→ **Task requirements**
Set out exactly every line of the entries below, starting at the line that holds "ATOM 144 C C" and stopping after the line that holds "ATOM 165 N N".

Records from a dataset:
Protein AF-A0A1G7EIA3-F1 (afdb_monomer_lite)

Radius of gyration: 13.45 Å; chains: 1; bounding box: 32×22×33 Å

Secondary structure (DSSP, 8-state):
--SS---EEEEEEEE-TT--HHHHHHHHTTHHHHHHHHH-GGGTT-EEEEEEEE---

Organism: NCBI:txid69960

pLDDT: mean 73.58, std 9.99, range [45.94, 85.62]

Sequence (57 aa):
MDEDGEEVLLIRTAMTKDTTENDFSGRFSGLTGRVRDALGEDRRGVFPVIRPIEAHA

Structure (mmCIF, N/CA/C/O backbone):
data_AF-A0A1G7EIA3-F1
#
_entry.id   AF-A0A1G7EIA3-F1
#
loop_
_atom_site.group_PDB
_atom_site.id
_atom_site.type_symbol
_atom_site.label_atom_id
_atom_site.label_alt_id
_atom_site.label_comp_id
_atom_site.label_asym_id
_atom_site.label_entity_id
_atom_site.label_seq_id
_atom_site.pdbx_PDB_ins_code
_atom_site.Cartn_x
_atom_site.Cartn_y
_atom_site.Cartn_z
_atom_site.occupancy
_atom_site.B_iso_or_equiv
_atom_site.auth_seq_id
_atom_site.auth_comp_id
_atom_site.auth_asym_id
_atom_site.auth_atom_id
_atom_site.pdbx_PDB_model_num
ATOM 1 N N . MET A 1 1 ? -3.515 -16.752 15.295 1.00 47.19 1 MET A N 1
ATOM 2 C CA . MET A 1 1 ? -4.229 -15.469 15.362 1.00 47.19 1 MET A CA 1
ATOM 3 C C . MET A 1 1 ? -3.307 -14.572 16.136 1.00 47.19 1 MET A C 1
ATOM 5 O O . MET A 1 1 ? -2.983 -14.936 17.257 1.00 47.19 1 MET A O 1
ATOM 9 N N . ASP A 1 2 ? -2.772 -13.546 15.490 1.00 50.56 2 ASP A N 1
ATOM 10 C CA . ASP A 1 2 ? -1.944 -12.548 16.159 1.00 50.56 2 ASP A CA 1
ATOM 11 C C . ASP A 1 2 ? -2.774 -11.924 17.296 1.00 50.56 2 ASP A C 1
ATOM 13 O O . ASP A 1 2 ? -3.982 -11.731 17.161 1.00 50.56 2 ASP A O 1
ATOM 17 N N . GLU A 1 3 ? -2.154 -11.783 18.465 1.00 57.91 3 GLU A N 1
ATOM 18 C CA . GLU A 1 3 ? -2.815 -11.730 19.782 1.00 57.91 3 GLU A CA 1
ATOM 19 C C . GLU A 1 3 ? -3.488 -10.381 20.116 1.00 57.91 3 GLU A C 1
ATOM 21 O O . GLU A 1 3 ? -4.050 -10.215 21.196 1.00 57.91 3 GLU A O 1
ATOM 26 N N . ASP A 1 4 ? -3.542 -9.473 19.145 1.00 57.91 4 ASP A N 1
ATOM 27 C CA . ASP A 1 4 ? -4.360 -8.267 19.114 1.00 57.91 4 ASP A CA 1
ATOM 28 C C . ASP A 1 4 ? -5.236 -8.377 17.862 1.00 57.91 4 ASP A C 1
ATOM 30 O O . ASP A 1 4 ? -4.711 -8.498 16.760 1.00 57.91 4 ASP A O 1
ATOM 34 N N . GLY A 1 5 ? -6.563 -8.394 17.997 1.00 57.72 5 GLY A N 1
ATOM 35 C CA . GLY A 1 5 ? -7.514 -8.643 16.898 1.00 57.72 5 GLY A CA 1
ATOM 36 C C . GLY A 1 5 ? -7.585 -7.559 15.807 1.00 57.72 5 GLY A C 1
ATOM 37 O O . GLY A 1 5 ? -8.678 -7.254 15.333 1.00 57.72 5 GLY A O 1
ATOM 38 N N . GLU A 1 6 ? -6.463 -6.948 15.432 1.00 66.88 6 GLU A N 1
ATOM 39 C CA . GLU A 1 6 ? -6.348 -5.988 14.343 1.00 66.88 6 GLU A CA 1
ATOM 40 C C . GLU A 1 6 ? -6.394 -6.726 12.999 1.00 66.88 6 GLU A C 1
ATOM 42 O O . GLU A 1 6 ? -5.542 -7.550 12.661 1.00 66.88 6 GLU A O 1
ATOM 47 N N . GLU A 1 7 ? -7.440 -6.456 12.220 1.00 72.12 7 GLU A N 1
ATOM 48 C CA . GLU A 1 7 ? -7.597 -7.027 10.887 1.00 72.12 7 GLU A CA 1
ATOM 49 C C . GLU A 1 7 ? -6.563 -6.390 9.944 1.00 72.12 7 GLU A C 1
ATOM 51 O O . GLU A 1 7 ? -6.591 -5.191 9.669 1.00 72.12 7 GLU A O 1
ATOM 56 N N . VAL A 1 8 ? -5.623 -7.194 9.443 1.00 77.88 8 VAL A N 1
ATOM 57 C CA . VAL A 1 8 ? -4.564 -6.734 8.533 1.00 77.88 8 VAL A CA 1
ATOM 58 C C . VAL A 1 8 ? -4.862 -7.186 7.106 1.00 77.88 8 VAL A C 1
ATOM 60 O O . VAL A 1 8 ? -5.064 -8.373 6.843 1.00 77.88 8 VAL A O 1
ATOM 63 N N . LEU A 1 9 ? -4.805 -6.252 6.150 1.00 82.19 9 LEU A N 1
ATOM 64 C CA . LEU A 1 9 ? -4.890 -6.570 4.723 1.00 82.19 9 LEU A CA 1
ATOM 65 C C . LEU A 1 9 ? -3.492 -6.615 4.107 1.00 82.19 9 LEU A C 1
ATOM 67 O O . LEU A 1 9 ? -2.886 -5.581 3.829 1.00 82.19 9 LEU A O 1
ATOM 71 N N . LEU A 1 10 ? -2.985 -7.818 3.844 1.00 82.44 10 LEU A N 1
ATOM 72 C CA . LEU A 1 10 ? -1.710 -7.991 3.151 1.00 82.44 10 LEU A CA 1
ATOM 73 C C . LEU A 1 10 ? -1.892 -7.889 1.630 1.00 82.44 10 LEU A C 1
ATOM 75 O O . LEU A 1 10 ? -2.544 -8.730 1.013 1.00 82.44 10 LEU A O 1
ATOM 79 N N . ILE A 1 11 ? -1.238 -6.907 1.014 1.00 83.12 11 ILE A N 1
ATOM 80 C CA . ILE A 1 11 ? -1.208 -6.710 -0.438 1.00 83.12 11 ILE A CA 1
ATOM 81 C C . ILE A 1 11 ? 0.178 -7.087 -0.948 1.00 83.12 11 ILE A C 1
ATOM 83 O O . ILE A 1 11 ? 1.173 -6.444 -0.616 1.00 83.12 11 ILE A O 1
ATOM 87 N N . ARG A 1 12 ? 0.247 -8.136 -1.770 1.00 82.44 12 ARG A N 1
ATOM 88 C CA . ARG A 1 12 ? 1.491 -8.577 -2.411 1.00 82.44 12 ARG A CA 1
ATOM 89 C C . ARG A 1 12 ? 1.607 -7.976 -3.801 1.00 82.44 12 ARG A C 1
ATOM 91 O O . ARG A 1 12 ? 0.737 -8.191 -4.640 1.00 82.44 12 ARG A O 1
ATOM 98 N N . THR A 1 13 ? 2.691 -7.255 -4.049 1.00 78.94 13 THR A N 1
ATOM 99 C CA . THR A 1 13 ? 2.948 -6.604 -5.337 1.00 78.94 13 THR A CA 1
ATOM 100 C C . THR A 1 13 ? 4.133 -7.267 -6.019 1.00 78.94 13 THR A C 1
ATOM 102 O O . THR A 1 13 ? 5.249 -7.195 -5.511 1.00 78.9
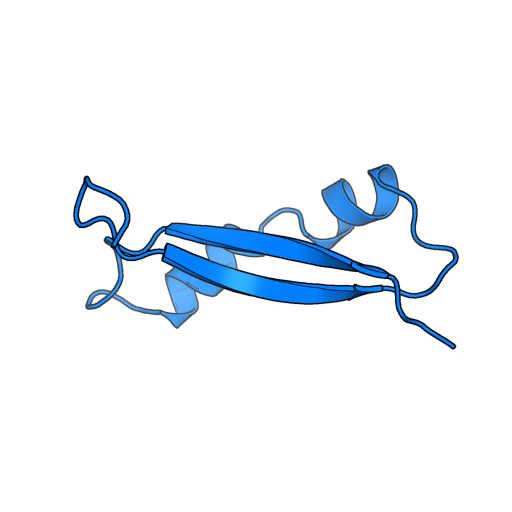4 13 THR A O 1
ATOM 105 N N . ALA A 1 14 ? 3.900 -7.913 -7.162 1.00 79.56 14 ALA A N 1
ATOM 106 C CA . ALA A 1 14 ? 4.981 -8.427 -7.994 1.00 79.56 14 ALA A CA 1
ATOM 107 C C . ALA A 1 14 ? 5.680 -7.261 -8.697 1.00 79.56 14 ALA A C 1
ATOM 109 O O . ALA A 1 14 ? 5.021 -6.423 -9.317 1.00 79.56 14 ALA A O 1
ATOM 110 N N . MET A 1 15 ? 7.003 -7.199 -8.581 1.00 73.50 15 MET A N 1
ATOM 111 C CA . MET A 1 15 ? 7.809 -6.144 -9.194 1.00 73.50 15 MET A CA 1
ATOM 112 C C . MET A 1 15 ? 8.736 -6.726 -10.253 1.00 73.50 15 MET A C 1
ATOM 114 O O . MET A 1 15 ? 9.222 -7.846 -10.107 1.00 73.50 15 MET A O 1
ATOM 118 N N . THR A 1 16 ? 9.010 -5.962 -11.311 1.00 77.75 16 THR A N 1
ATOM 119 C CA . THR A 1 16 ? 10.067 -6.321 -12.265 1.00 77.7
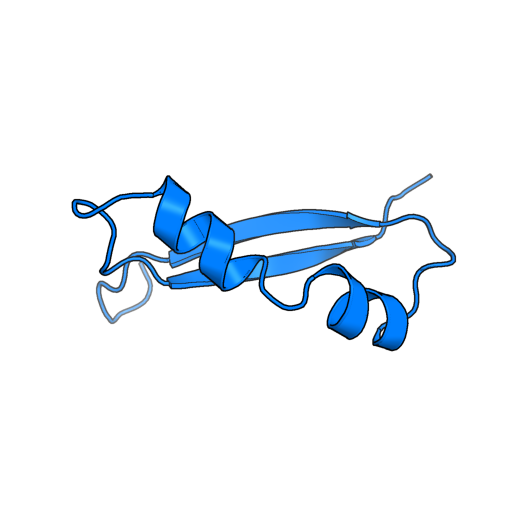5 16 THR A CA 1
ATOM 120 C C . THR A 1 16 ? 11.418 -6.314 -11.550 1.00 77.75 16 THR A C 1
ATOM 122 O O . THR A 1 16 ? 11.625 -5.480 -10.667 1.00 77.75 16 THR A O 1
ATOM 125 N N . LYS A 1 17 ? 12.335 -7.213 -11.937 1.00 70.44 17 LYS A N 1
ATOM 126 C CA . LYS A 1 17 ? 13.649 -7.396 -11.284 1.00 70.44 17 LYS A CA 1
ATOM 127 C C . LYS A 1 17 ? 14.468 -6.110 -11.151 1.00 70.44 17 LYS A C 1
ATOM 129 O O . LYS A 1 17 ? 15.231 -5.982 -10.205 1.00 70.44 17 LYS A O 1
ATOM 134 N N . ASP A 1 18 ? 14.276 -5.155 -12.054 1.00 72.44 18 ASP A N 1
ATOM 135 C CA . ASP A 1 18 ? 14.998 -3.878 -12.055 1.00 72.44 18 ASP A CA 1
ATOM 136 C C . ASP A 1 18 ? 14.419 -2.832 -11.087 1.00 72.44 18 ASP A C 1
ATOM 138 O O . ASP A 1 18 ? 14.876 -1.692 -11.059 1.00 72.44 18 ASP A O 1
ATOM 142 N N . THR A 1 19 ? 13.382 -3.175 -10.317 1.00 69.94 19 THR A N 1
ATOM 143 C CA . THR A 1 19 ? 12.759 -2.234 -9.381 1.00 69.94 19 THR A CA 1
ATOM 144 C C . THR A 1 19 ? 13.573 -2.145 -8.097 1.00 69.94 19 THR A C 1
ATOM 146 O O . THR A 1 19 ? 13.700 -3.129 -7.372 1.00 69.94 19 THR A O 1
ATOM 149 N N . THR A 1 20 ? 14.088 -0.956 -7.789 1.00 72.38 20 THR A N 1
ATOM 150 C CA . THR A 1 20 ? 14.812 -0.703 -6.536 1.00 72.38 20 THR A CA 1
ATOM 151 C C . THR A 1 20 ? 13.859 -0.394 -5.375 1.00 72.38 20 THR A C 1
ATOM 153 O O . THR A 1 20 ? 12.697 -0.036 -5.581 1.00 72.38 20 THR A O 1
ATOM 156 N N . GLU A 1 21 ? 14.346 -0.450 -4.131 1.00 69.75 21 GLU A N 1
ATOM 157 C CA . GLU A 1 21 ? 13.579 0.017 -2.960 1.00 69.75 21 GLU A CA 1
ATOM 158 C C . GLU A 1 21 ? 13.150 1.491 -3.091 1.00 69.75 21 GLU A C 1
ATOM 160 O O . GLU A 1 21 ? 12.080 1.882 -2.622 1.00 69.75 21 GLU A O 1
ATOM 165 N N . ASN A 1 22 ? 13.951 2.307 -3.785 1.00 70.19 22 ASN A N 1
ATOM 166 C CA . ASN A 1 22 ? 13.662 3.722 -4.014 1.00 70.19 22 ASN A CA 1
ATOM 167 C C . ASN A 1 22 ? 12.571 3.924 -5.084 1.00 70.19 22 ASN A C 1
ATOM 169 O O . ASN A 1 22 ? 11.739 4.824 -4.976 1.00 70.19 22 ASN A O 1
ATOM 173 N N . ASP A 1 23 ? 12.518 3.047 -6.093 1.00 71.62 23 ASP A N 1
ATOM 174 C CA . ASP A 1 23 ? 11.384 2.975 -7.017 1.00 71.62 23 ASP A CA 1
ATOM 175 C C . ASP A 1 23 ? 10.107 2.532 -6.297 1.00 71.62 23 ASP A C 1
ATOM 177 O O . ASP A 1 23 ? 9.026 3.040 -6.597 1.00 71.62 23 ASP A O 1
ATOM 181 N N . PHE A 1 24 ? 10.210 1.592 -5.351 1.00 72.12 24 PHE A N 1
ATOM 182 C CA . PHE A 1 24 ? 9.063 1.120 -4.578 1.00 72.12 24 PHE A CA 1
ATOM 183 C C . PHE A 1 24 ? 8.471 2.243 -3.722 1.00 72.12 24 PHE A C 1
ATOM 185 O O . PHE A 1 24 ? 7.279 2.527 -3.828 1.00 72.12 24 PHE A O 1
ATOM 192 N N . SER A 1 25 ? 9.290 2.939 -2.931 1.00 72.62 25 SER A N 1
ATOM 193 C CA . SER A 1 25 ? 8.804 4.035 -2.086 1.00 72.62 25 SER A CA 1
ATOM 194 C C . SER A 1 25 ? 8.142 5.148 -2.910 1.00 72.62 25 SER A C 1
ATOM 196 O O . SER A 1 25 ? 7.065 5.616 -2.546 1.00 72.62 25 SER A O 1
ATOM 198 N N . GLY A 1 26 ? 8.717 5.514 -4.062 1.00 74.06 26 GLY A N 1
ATOM 199 C CA . GLY A 1 26 ? 8.166 6.535 -4.954 1.00 74.06 26 GLY A CA 1
ATOM 200 C C . GLY A 1 26 ? 6.884 6.108 -5.675 1.00 74.06 26 GLY A C 1
ATOM 201 O O . GLY A 1 26 ? 5.912 6.863 -5.701 1.00 74.06 26 GLY A O 1
ATOM 202 N N . ARG A 1 27 ? 6.847 4.897 -6.246 1.00 70.62 27 ARG A N 1
ATOM 203 C CA . ARG A 1 27 ? 5.702 4.408 -7.044 1.00 70.62 27 ARG A CA 1
ATOM 204 C C . ARG A 1 27 ? 4.508 4.003 -6.190 1.00 70.62 27 ARG A C 1
ATOM 206 O O . ARG A 1 27 ? 3.370 4.126 -6.638 1.00 70.62 27 ARG A O 1
ATOM 213 N N . PHE A 1 28 ? 4.766 3.503 -4.986 1.00 72.81 28 PHE A N 1
ATOM 214 C CA . PHE A 1 28 ? 3.736 3.014 -4.071 1.00 72.81 28 PHE A CA 1
ATOM 215 C C . PHE A 1 28 ? 3.400 4.033 -2.982 1.00 72.81 28 PHE A C 1
ATOM 217 O O . PHE A 1 28 ? 2.511 3.782 -2.163 1.00 72.81 28 PHE A O 1
ATOM 224 N N . SER A 1 29 ? 4.034 5.213 -3.018 1.00 70.12 29 SER A N 1
ATOM 225 C CA . SER A 1 29 ? 3.610 6.373 -2.241 1.00 70.12 29 SER A CA 1
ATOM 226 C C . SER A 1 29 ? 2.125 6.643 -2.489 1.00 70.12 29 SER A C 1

→ **Result**
ATOM 144 C C . THR A 1 19 ? 13.573 -2.145 -8.097 1.00 69.94 19 THR A C 1
ATOM 146 O O . THR A 1 19 ? 13.700 -3.129 -7.372 1.00 69.94 19 THR A O 1
ATOM 149 N N . THR A 1 20 ? 14.088 -0.956 -7.789 1.00 72.38 20 THR A N 1
ATOM 150 C CA . THR A 1 20 ? 14.812 -0.703 -6.536 1.00 72.38 20 THR A CA 1
ATOM 151 C C . THR A 1 20 ? 13.859 -0.394 -5.375 1.00 72.38 20 THR A C 1
ATOM 153 O O . THR A 1 20 ? 12.697 -0.036 -5.581 1.00 72.38 20 THR A O 1
ATOM 156 N N . GLU A 1 21 ? 14.346 -0.450 -4.131 1.00 69.75 21 GLU A N 1
ATOM 157 C CA . GLU A 1 21 ? 13.579 0.017 -2.960 1.00 69.75 21 GLU A CA 1
ATOM 158 C C . GLU A 1 21 ? 13.150 1.491 -3.091 1.00 69.75 21 GLU A C 1
ATOM 160 O O . GLU A 1 21 ? 12.080 1.882 -2.622 1.00 69.75 21 GLU A O 1
ATOM 165 N N . ASN A 1 22 ? 13.951 2.307 -3.785 1.00 70.19 22 ASN A N 1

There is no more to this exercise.